TASK DETAILS » Go over the entries below line by line, copying each one that contains the word "backbone".

MATERIAL SUPPLIED »
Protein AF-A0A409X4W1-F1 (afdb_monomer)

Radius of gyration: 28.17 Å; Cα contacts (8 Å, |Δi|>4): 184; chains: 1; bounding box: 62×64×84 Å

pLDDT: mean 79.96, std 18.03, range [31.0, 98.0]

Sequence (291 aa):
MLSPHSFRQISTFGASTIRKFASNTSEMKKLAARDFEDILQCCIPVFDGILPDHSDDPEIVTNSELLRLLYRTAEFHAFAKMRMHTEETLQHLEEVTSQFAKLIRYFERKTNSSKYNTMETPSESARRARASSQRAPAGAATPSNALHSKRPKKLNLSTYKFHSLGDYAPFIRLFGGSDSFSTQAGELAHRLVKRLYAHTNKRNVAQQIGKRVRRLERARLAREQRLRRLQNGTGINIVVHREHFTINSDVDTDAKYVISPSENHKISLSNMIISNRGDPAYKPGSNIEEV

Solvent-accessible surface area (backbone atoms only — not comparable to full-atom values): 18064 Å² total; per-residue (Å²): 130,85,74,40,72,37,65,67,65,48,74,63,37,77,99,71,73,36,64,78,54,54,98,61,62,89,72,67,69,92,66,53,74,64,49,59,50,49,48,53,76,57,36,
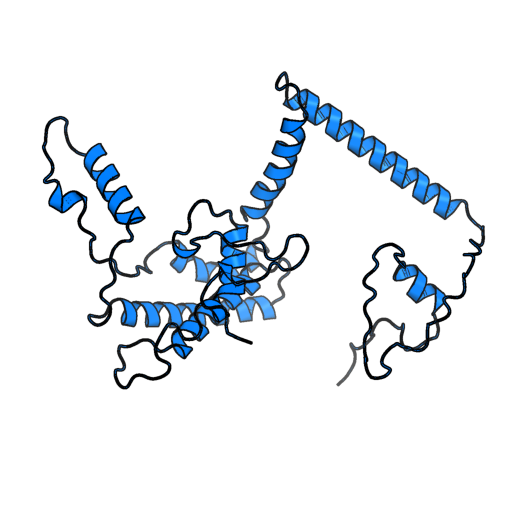60,54,32,52,56,76,73,38,51,77,72,66,94,53,86,62,61,73,32,24,66,57,53,48,50,44,52,50,36,49,42,51,37,50,56,54,61,61,34,83,72,81,52,72,67,55,38,52,48,38,49,52,38,39,54,52,35,54,52,45,53,55,50,50,38,57,35,56,60,33,91,87,42,88,45,57,44,50,74,67,55,30,53,49,50,34,52,53,50,61,72,68,48,62,93,86,67,84,69,65,68,72,73,45,72,51,66,47,80,47,70,79,77,69,95,40,69,79,59,63,52,54,74,46,48,48,64,46,30,74,77,74,43,51,52,69,88,80,40,66,56,60,57,56,55,52,48,52,54,52,52,57,47,51,73,76,44,91,76,61,69,45,70,61,52,43,53,54,50,51,53,52,53,51,52,53,50,52,54,50,50,53,51,51,52,49,52,64,75,66,48,97,61,83,77,78,70,82,75,75,79,80,77,74,71,91,82,66,71,87,82,59,92,73,83,79,77,95,66,83,88,74,82,77,56,66,70,58,54,40,62,77,41,71,85,45,77,92,57,56,80,85,84,82,83,80,91,134

Organism: NCBI:txid181874

Mean predicted aligned error: 14.82 Å

Structure (mmCIF, N/CA/C/O backbone):
data_AF-A0A409X4W1-F1
#
_entry.id   AF-A0A409X4W1-F1
#
loop_
_atom_site.group_PDB
_atom_site.id
_atom_site.type_symbol
_atom_site.label_atom_id
_atom_site.label_alt_id
_atom_site.label_comp_id
_atom_site.label_asym_id
_atom_site.label_entity_id
_atom_site.label_seq_id
_atom_site.pdbx_PDB_ins_code
_atom_site.Cartn_x
_atom_site.Cartn_y
_atom_site.Cartn_z
_atom_site.occupancy
_atom_site.B_iso_or_equiv
_atom_site.auth_seq_id
_atom_site.auth_comp_id
_atom_site.auth_asym_id
_atom_site.auth_atom_id
_atom_site.pdbx_PDB_model_num
ATOM 1 N N . MET A 1 1 ? 4.115 -27.276 -3.092 1.00 42.75 1 MET A N 1
ATOM 2 C CA . MET A 1 1 ? 2.969 -26.338 -3.136 1.00 42.75 1 MET A CA 1
ATOM 3 C C . MET A 1 1 ? 3.159 -25.466 -4.367 1.00 42.75 1 MET A C 1
ATOM 5 O O . MET A 1 1 ? 4.222 -24.879 -4.480 1.00 42.75 1 MET A O 1
ATOM 9 N N . LEU A 1 2 ? 2.216 -25.446 -5.314 1.00 52.47 2 LEU A N 1
ATOM 10 C CA . LEU A 1 2 ? 2.290 -24.546 -6.476 1.00 52.47 2 LEU A CA 1
ATOM 11 C C . LEU A 1 2 ? 2.139 -23.097 -5.985 1.00 52.47 2 LEU A C 1
ATOM 13 O O . LEU A 1 2 ? 1.202 -22.821 -5.233 1.00 52.47 2 LEU A O 1
ATOM 17 N N . SER A 1 3 ? 3.059 -22.206 -6.364 1.00 60.94 3 SER A N 1
ATOM 18 C CA . SER A 1 3 ? 2.964 -20.782 -6.021 1.00 60.94 3 SER A CA 1
ATOM 19 C C . SER A 1 3 ? 1.694 -20.189 -6.653 1.00 60.94 3 SER A C 1
ATOM 21 O O . SER A 1 3 ? 1.398 -20.484 -7.816 1.00 60.94 3 SER A O 1
ATOM 23 N N . PRO A 1 4 ? 0.871 -19.426 -5.913 1.00 72.06 4 PRO A N 1
ATOM 24 C CA . PRO A 1 4 ? -0.367 -18.886 -6.452 1.00 72.06 4 PRO A CA 1
ATOM 25 C C . PRO A 1 4 ? -0.075 -17.755 -7.445 1.00 72.06 4 PRO A C 1
ATOM 27 O O . PRO A 1 4 ? 0.071 -16.609 -7.050 1.00 72.06 4 PRO A O 1
ATOM 30 N N . HIS A 1 5 ? -0.109 -18.038 -8.747 1.00 79.94 5 HIS A N 1
ATOM 31 C CA . HIS A 1 5 ? 0.090 -17.048 -9.821 1.00 79.94 5 HIS A CA 1
ATOM 32 C C . HIS A 1 5 ? -1.094 -16.075 -10.018 1.00 79.94 5 HIS A C 1
ATOM 34 O O . HIS A 1 5 ? -1.172 -15.339 -11.002 1.00 79.94 5 HIS A O 1
ATOM 40 N N . SER A 1 6 ? -2.078 -16.085 -9.115 1.00 87.19 6 SER A N 1
ATOM 41 C CA . SER A 1 6 ? -3.229 -15.185 -9.146 1.00 87.19 6 SER A CA 1
ATOM 42 C C . SER A 1 6 ? -3.754 -14.900 -7.745 1.00 87.19 6 SER A C 1
ATOM 44 O O . SER A 1 6 ? -3.929 -15.813 -6.939 1.00 87.19 6 SER A O 1
ATOM 46 N N . PHE A 1 7 ? -4.169 -13.653 -7.501 1.00 90.00 7 PHE A N 1
ATOM 47 C CA . PHE A 1 7 ? -4.869 -13.260 -6.272 1.00 90.00 7 PHE A CA 1
ATOM 48 C C . PHE A 1 7 ? -6.100 -14.129 -5.964 1.00 90.00 7 PHE A C 1
ATOM 50 O O . PHE A 1 7 ? -6.458 -14.302 -4.805 1.00 90.00 7 PHE A O 1
ATOM 57 N N . ARG A 1 8 ? -6.748 -14.723 -6.975 1.00 87.75 8 ARG A N 1
ATOM 58 C CA . ARG A 1 8 ? -7.912 -15.601 -6.771 1.00 87.75 8 ARG A CA 1
ATOM 59 C C . ARG A 1 8 ? -7.558 -16.929 -6.089 1.00 87.75 8 ARG A C 1
ATOM 61 O O . ARG A 1 8 ? -8.438 -17.539 -5.487 1.00 87.75 8 ARG A O 1
ATOM 68 N N . GLN A 1 9 ? -6.312 -17.378 -6.216 1.00 89.19 9 GLN A N 1
ATOM 69 C CA . GLN A 1 9 ? -5.815 -18.616 -5.609 1.00 89.19 9 GLN A CA 1
ATOM 70 C C . GLN A 1 9 ? -5.387 -18.417 -4.151 1.00 89.19 9 GLN A C 1
ATOM 72 O O . GLN A 1 9 ? -5.120 -19.392 -3.456 1.00 89.19 9 GLN A O 1
ATOM 77 N N . ILE A 1 10 ? -5.345 -17.170 -3.675 1.00 89.12 10 ILE A N 1
ATOM 78 C CA . ILE A 1 10 ? -5.006 -16.866 -2.289 1.00 89.12 10 ILE A CA 1
ATOM 79 C C . ILE A 1 10 ? -6.201 -17.207 -1.402 1.00 89.12 10 ILE A C 1
ATOM 81 O O . ILE A 1 10 ? -7.296 -16.653 -1.546 1.00 89.12 10 ILE A O 1
ATOM 85 N N . SER A 1 11 ? -5.977 -18.142 -0.484 1.00 87.75 11 SER A N 1
ATOM 86 C CA . SER A 1 11 ? -6.961 -18.548 0.514 1.00 87.75 11 SER A CA 1
ATOM 87 C C . SER A 1 11 ? -7.269 -17.410 1.482 1.00 87.75 11 SER A C 1
ATOM 89 O O . SER A 1 11 ? -6.419 -16.585 1.810 1.00 87.75 11 SER A O 1
ATOM 91 N N . THR A 1 12 ? -8.502 -17.380 1.980 1.00 89.25 12 THR A N 1
ATOM 92 C CA . THR A 1 12 ? -8.885 -16.449 3.043 1.00 89.25 12 THR A CA 1
ATOM 93 C C . THR A 1 12 ? -8.160 -16.783 4.342 1.00 89.25 12 THR A C 1
ATOM 95 O O . THR A 1 12 ? -7.983 -17.959 4.657 1.00 89.25 12 THR A O 1
ATOM 98 N N . PHE A 1 13 ? -7.821 -15.766 5.132 1.00 84.81 13 PHE A N 1
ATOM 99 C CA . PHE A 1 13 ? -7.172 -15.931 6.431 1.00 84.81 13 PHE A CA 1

ANSWER TO THE PROBLEM »
Solvent-accessible surface area (backbone atoms only — not comparable to full-atom values): 18064 Å² total; per-residue (Å²): 130,85,74,40,72,37,65,67,65,48,74,63,37,77,99,71,73,36,64,78,54,54,98,61,62,89,72,67,69,92,66,53,74,64,49,59,50,49,48,53,76,57,36,
Structure (mmCIF, N/CA/C/O backbone):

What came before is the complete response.